Designing models requires the knowledge of domain experts, while developing models requires software engineering skills. By providing facilities for representing state variables and a set of generic modelling algorithms, a modelling framework makes it possible for domain experts without a background in software engineering to create and maintain models. An example of such a modelling framework is PCRaster [3], and examples of models created with it are the PCRGLOB-WB global hydrological and water resources model [2], and the PLUC high resolution continental scale land use change model [4].
Models built using a modelling framework are portable to all runtime platforms on which the framework is available. Ideally, this includes all popular runtime platforms, ranging from shared memory laptops and desktop computers to clusters of distributed memory nodes. In this work we look at an approach for designing a mod elling framework for the development of earth science models using asynchronous many-tasks (AMT). AMT is a programming model that can be used to write software in terms of relatively small tasks, with dependencies between them. During the execution of the tasks, new tasks can be added to the set. An advantage of this approach is that it allows for a clear separation of concerns between the model code and the code for executing work.
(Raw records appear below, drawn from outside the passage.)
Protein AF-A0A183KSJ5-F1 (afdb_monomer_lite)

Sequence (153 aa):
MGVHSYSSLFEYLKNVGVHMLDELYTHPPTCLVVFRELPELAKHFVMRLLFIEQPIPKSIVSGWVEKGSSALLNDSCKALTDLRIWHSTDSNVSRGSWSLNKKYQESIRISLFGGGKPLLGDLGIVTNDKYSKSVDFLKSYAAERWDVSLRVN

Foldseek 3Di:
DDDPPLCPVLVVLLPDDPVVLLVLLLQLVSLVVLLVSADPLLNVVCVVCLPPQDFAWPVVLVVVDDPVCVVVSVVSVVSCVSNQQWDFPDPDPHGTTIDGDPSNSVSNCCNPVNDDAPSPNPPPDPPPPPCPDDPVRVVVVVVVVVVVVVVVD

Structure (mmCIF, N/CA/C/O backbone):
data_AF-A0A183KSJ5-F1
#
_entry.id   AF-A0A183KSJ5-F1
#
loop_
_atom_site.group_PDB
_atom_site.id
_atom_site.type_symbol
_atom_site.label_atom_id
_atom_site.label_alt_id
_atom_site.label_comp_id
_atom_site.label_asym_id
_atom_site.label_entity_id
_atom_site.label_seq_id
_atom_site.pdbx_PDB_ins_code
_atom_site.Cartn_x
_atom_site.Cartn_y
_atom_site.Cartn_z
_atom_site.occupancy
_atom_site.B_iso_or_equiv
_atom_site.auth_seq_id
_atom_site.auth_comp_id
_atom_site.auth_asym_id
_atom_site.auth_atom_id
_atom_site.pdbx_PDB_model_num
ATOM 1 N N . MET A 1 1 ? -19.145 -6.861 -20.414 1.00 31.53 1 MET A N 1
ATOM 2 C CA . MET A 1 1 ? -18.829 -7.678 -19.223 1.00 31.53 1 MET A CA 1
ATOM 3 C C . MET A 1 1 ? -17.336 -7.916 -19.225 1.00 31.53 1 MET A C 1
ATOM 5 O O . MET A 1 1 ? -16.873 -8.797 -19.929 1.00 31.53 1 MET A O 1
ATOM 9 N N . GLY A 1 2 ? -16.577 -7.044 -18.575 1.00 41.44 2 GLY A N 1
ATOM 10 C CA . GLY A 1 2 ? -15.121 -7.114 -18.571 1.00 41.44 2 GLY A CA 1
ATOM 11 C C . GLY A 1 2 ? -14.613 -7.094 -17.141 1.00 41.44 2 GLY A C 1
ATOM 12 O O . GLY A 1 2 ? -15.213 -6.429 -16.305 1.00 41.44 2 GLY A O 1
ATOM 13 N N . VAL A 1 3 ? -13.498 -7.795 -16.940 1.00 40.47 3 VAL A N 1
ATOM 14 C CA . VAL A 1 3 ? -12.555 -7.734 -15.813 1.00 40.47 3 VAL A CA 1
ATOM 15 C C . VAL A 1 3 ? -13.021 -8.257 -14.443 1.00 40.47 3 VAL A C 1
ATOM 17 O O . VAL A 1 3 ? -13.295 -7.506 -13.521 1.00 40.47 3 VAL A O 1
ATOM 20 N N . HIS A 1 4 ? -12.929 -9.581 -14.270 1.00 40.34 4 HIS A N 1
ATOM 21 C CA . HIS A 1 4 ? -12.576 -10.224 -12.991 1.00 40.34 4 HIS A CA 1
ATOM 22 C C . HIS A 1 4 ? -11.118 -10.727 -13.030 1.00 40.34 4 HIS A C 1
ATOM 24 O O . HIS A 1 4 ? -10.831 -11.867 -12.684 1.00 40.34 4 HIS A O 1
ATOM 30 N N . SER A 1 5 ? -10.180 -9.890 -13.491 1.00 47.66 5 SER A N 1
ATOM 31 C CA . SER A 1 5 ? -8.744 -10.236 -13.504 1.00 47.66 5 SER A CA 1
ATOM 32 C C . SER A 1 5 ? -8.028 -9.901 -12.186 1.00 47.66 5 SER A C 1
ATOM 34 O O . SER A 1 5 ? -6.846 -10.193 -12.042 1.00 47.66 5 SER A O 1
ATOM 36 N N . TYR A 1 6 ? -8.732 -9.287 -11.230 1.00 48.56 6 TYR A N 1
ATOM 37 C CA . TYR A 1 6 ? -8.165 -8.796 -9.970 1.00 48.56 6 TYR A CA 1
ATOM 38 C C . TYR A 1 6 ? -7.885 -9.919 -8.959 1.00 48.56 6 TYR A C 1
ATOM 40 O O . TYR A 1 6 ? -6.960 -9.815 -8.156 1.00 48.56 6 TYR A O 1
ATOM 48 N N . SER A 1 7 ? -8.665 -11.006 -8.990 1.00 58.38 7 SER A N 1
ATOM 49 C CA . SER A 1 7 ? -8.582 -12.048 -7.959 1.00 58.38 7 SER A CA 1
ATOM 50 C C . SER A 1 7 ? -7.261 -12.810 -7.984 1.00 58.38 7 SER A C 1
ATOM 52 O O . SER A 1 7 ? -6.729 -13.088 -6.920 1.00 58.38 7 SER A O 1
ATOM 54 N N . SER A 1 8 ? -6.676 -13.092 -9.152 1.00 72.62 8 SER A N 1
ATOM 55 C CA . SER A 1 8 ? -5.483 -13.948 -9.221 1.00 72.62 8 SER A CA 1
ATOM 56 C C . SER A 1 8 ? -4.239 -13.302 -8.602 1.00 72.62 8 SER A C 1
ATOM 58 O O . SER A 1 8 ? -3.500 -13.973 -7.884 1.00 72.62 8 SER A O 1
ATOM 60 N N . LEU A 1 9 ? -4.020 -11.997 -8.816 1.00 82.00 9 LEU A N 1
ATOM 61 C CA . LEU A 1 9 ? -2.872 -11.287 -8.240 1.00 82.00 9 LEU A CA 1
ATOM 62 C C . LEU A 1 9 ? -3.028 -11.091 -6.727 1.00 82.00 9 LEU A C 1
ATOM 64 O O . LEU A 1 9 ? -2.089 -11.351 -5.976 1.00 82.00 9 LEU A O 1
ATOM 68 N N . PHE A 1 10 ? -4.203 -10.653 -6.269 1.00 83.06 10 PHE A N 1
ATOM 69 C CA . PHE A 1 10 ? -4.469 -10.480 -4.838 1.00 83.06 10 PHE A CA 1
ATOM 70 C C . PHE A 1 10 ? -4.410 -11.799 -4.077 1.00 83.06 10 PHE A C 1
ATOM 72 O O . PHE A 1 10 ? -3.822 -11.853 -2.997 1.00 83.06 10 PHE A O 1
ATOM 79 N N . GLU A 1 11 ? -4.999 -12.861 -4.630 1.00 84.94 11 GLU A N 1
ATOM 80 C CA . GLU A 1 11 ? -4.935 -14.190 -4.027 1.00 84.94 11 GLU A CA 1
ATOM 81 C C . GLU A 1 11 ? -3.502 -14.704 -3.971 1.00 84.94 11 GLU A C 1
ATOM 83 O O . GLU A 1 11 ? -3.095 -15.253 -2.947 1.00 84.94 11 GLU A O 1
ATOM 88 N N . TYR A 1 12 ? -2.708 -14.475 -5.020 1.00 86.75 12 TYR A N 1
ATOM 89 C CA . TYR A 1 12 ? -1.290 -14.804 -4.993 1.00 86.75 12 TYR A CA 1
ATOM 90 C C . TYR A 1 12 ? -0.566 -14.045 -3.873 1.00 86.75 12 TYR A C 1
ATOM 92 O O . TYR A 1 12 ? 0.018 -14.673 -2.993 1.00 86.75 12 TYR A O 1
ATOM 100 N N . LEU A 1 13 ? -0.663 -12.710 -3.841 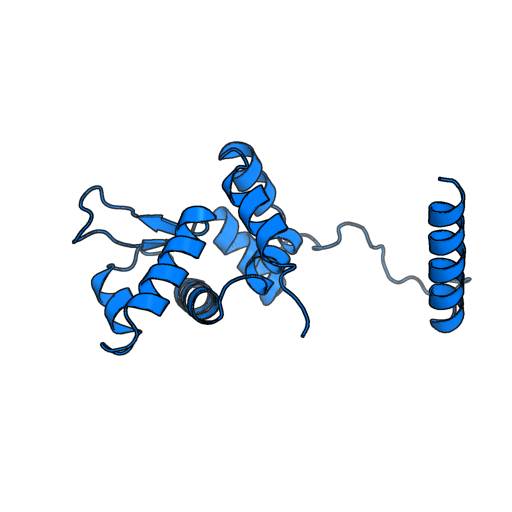1.00 87.25 13 LEU A N 1
ATOM 101 C CA . LEU A 1 13 ? 0.030 -11.868 -2.854 1.00 87.25 13 LEU A CA 1
ATOM 102 C C . LEU A 1 13 ? -0.375 -12.174 -1.409 1.00 87.25 13 LEU A C 1
ATOM 104 O O . LEU A 1 13 ? 0.458 -12.095 -0.508 1.00 87.25 13 LEU A O 1
ATOM 108 N N . LYS A 1 14 ? -1.628 -12.578 -1.184 1.00 85.94 14 LYS A N 1
ATOM 109 C CA . LYS A 1 14 ? -2.108 -13.022 0.127 1.00 85.94 14 LYS A CA 1
ATOM 110 C C . LYS A 1 14 ? -1.406 -14.296 0.611 1.00 85.94 14 LYS A C 1
ATOM 112 O O . LYS A 1 14 ? -1.167 -14.448 1.809 1.00 85.94 14 LYS A O 1
ATOM 117 N N . ASN A 1 15 ? -1.078 -15.199 -0.312 1.00 86.50 15 ASN A N 1
ATOM 118 C CA . ASN A 1 15 ? -0.412 -16.469 -0.021 1.00 86.50 15 ASN A CA 1
ATOM 119 C C . ASN A 1 15 ? 1.122 -16.359 0.001 1.00 86.50 15 ASN A C 1
ATOM 121 O O . ASN A 1 15 ? 1.798 -17.287 0.446 1.00 86.50 15 ASN A O 1
ATOM 125 N N . VAL A 1 16 ? 1.685 -15.230 -0.434 1.00 88.06 16 VAL A N 1
ATOM 126 C CA . VAL A 1 16 ? 3.127 -14.976 -0.365 1.00 88.06 16 VAL A CA 1
ATOM 127 C C . VAL A 1 16 ? 3.584 -14.836 1.096 1.00 88.06 16 VAL A C 1
ATOM 129 O O . VAL A 1 16 ? 2.930 -14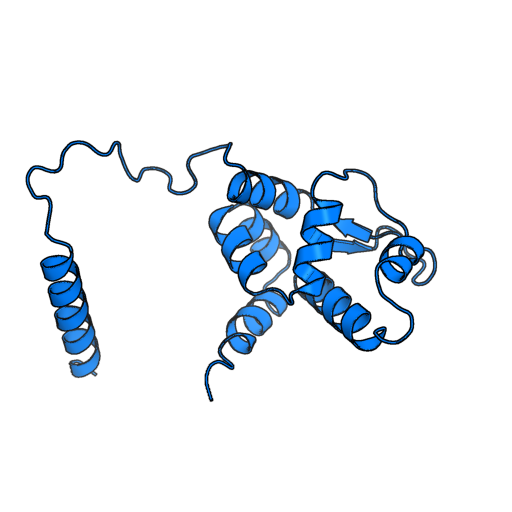.217 1.948 1.00 88.06 16 VAL A O 1
ATOM 132 N N . GLY A 1 17 ? 4.742 -15.432 1.395 1.00 87.19 17 GLY A N 1
ATOM 133 C CA . GLY A 1 17 ? 5.370 -15.372 2.713 1.00 87.19 17 GLY A CA 1
ATOM 134 C C . GLY A 1 17 ? 5.717 -13.940 3.133 1.00 87.19 17 GLY A C 1
ATOM 135 O O . GLY A 1 17 ? 6.057 -13.100 2.304 1.00 87.19 17 GLY A O 1
ATOM 136 N N . VAL A 1 18 ? 5.668 -13.669 4.442 1.00 86.44 18 VAL A N 1
ATOM 137 C CA . VAL A 1 18 ? 5.850 -12.317 5.011 1.00 86.44 18 VAL A CA 1
ATOM 138 C C . VAL A 1 18 ? 7.155 -11.669 4.546 1.00 86.44 18 VAL A C 1
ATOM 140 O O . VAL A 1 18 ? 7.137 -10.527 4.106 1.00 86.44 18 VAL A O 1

This allows models to be expressed using traditional procedural code, while the work is performed asynchronously, possibly in parallel and distributed.
We designed and implemented a distributed array data structure and an initial set of modelling algorithms, on top of an implementation of the AMT programming model, called HPX [1]. HPX provides a single C++ API for defining asynchronous tasks and their dependencies, that execute locally or on remote nodes. We performed experiments to gain insights in the scalability of the individual algorithms and simple models in which these algorithms are combined.
In the presentation we will explain key aspects of the AMT programming model, as implemented in HPX, how we used the programming model in our framework, and the results of our scalability experiments of models built with the framework.
References
[1] HPX V1.3.0. http://doi.acm.org/10.1145/2676870.2676883, 5 2019.
[2] E. H. Sutanudjaja et al. PCR-GLOBWB 2: a 5 arc-minute global hydrological and water resources model. Geoscientific Model Development Discussions, pages 1–41, dec 2017.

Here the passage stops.